• Link został skopiowany

Anna Cieślak i Edward Miszczak na gali otwarcia Off Camera. Aktorka postawiła na koronkowy kombinezon

Anna Cieślak i Edward Miszczak bardzo rzadko pokazują się publicznie. Zrobili jednak wyjątek podczas gali otwarcia krakowskiego festiwalu filmowego Off Camera.
Anna Cieślak, Edward Miszczak
kapif

O związku Anny Cieślak i Edwarda Miszczaka media dowiedziały się w drugiej połowie 2020 roku. Para ukrywała związek przed światem. Do czasu hucznego ślubu, który odbył się dwa lata temu w Krakowie, nie pojawiali się razem publicznie, co tylko podsycało zainteresowanie ich relacją. Po powiedzeniu sobie sakramentalnego "tak" nadal nie afiszowali się z uczuciami. Dopiero w grudniu 2021 roku zaliczyli debiut na Instagramie.
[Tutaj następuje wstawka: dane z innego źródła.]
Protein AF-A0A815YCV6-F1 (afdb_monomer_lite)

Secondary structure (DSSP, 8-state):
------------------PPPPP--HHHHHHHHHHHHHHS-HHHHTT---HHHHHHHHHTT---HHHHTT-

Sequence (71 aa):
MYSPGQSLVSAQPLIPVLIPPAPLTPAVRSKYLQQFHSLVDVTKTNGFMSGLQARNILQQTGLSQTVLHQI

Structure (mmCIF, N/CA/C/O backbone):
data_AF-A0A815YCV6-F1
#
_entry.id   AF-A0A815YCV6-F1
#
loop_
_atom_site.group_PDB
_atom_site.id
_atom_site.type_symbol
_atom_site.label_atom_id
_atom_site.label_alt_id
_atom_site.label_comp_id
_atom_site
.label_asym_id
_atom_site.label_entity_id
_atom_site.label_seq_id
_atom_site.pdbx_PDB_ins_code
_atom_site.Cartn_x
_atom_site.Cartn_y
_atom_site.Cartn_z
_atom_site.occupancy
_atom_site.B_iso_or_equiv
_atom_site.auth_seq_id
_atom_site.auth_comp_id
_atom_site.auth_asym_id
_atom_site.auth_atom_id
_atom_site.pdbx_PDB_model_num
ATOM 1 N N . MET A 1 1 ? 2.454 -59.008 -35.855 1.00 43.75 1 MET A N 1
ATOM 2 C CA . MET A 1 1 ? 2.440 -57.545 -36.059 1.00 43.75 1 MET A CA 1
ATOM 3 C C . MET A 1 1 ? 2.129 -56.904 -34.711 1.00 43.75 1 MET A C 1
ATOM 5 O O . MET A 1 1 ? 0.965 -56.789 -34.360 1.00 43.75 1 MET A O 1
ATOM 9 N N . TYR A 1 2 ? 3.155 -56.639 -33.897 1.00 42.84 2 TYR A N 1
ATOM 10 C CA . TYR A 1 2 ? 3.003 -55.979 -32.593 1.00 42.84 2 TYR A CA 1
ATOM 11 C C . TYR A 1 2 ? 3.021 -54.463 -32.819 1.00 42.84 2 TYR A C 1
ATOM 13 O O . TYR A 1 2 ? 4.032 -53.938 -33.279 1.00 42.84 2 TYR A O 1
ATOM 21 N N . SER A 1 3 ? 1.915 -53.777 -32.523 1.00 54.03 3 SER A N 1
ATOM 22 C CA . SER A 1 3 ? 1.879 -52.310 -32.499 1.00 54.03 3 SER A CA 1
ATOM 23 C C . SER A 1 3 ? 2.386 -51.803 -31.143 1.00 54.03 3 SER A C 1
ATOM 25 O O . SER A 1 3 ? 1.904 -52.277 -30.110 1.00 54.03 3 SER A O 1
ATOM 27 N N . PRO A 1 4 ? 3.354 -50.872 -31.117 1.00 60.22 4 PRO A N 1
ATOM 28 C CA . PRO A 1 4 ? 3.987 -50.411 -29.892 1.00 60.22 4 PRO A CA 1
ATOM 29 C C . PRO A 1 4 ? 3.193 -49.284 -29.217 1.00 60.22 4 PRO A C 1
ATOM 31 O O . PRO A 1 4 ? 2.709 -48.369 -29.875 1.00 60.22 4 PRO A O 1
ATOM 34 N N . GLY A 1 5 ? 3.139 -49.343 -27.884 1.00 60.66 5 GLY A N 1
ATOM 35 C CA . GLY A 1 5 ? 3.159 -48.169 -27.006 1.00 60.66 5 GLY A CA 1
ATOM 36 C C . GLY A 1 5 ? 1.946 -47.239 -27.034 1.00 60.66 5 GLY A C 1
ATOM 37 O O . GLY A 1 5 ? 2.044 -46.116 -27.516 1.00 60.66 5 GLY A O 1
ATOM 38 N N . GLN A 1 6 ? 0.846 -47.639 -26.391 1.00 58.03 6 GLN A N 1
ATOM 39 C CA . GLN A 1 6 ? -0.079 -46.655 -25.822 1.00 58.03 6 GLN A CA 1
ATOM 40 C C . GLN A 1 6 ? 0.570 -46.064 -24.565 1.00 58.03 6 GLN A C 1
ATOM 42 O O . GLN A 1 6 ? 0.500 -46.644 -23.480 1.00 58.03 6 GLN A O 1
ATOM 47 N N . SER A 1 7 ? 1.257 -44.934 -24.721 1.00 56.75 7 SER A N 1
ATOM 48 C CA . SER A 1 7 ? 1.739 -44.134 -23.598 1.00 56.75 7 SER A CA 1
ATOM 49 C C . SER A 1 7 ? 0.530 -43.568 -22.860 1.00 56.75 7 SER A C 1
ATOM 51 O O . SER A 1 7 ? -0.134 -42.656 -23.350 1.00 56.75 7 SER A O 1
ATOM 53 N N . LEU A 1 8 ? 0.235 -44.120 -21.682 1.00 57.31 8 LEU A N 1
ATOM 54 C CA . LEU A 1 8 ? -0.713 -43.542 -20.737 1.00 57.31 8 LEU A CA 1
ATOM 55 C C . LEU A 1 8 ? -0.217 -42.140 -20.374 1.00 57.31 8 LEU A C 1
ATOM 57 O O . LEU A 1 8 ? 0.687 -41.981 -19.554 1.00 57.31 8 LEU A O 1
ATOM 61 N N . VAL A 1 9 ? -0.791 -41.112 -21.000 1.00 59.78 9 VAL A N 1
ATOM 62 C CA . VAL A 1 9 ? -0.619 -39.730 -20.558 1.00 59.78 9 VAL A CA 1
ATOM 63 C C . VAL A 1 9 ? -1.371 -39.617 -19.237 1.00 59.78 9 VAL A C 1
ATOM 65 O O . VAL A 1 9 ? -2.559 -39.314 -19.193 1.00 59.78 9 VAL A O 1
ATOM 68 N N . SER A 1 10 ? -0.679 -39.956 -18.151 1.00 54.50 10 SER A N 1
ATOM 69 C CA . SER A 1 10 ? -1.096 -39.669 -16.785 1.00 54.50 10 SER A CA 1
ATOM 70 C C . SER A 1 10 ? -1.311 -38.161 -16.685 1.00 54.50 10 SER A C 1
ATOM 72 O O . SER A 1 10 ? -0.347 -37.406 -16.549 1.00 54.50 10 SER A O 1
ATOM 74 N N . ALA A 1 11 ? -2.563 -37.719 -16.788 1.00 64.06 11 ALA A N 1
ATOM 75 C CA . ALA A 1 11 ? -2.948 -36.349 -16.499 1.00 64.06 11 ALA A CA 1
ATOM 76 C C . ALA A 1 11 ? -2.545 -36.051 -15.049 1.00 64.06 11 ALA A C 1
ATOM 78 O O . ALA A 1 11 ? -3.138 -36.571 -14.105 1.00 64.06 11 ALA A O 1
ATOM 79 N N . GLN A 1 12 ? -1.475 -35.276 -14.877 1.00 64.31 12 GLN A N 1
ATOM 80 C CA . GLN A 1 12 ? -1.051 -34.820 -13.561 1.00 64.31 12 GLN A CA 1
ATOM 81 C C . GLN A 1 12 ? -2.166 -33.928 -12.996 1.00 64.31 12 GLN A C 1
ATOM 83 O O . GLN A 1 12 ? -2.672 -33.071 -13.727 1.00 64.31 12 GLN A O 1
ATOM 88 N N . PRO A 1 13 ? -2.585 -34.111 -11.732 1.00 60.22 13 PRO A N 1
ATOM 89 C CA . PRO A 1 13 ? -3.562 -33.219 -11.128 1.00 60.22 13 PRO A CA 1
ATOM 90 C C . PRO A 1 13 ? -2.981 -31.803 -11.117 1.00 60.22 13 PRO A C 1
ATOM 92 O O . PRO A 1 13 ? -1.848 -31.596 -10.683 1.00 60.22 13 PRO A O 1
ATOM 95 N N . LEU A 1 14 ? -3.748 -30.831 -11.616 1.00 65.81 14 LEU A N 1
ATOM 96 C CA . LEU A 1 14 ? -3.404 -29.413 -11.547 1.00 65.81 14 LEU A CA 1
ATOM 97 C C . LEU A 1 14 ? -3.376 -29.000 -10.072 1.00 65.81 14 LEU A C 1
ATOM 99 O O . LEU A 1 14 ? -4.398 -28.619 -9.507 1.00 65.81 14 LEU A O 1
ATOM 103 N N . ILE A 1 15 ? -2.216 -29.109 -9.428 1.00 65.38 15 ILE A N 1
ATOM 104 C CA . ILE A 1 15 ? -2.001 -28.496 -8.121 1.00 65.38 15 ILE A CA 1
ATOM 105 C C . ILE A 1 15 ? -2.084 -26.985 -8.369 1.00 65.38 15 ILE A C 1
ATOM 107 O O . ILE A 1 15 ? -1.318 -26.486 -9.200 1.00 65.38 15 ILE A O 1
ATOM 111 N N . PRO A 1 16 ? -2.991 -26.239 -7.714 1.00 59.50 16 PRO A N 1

Para zaczyna coraz częściej pojawiać na się na branżowych eventach. Tym razem widziani byli na gali festiwalu filmowego Off Camera w Krakowie, gdzie zapozowali na ściance.

Zobacz wideo Anna Cieślak opowiada o związku z Edwardem Miszczakiem. "On kocha ludzi"

Anna Cieślak i Edward Miszczak pozują na otwarciu Off Camera

28 kwietnia odbyła się gala otwarcia Off Camera, podczas której nie zabrakło śmietanki polskiego kina. Wśród plejady gwiazd obecni byli również Anna Cieślak i Edward Miszczak. Trzeba przyznać, że para coraz odważniej pozuje wspólnie na ściankach. Oboje uśmiechnięci, widać, że świetnie się czują w swoim towarzystwie. Anna Cieślak postawiła na czarny kombinezon z luźnymi nogawkami. Rękawy i dekolt pod szyję były koronkowe. Aktorka podkreśliła usta czerwoną szminką. Reszta makijażu była bardzo naturalna. Włosy miała zaczesane do tyłu i spięte. Edward Miszczak miał na sobie garnitur w delikatną czarno-szarą kratkę. Pod spód założył czarną koszulę.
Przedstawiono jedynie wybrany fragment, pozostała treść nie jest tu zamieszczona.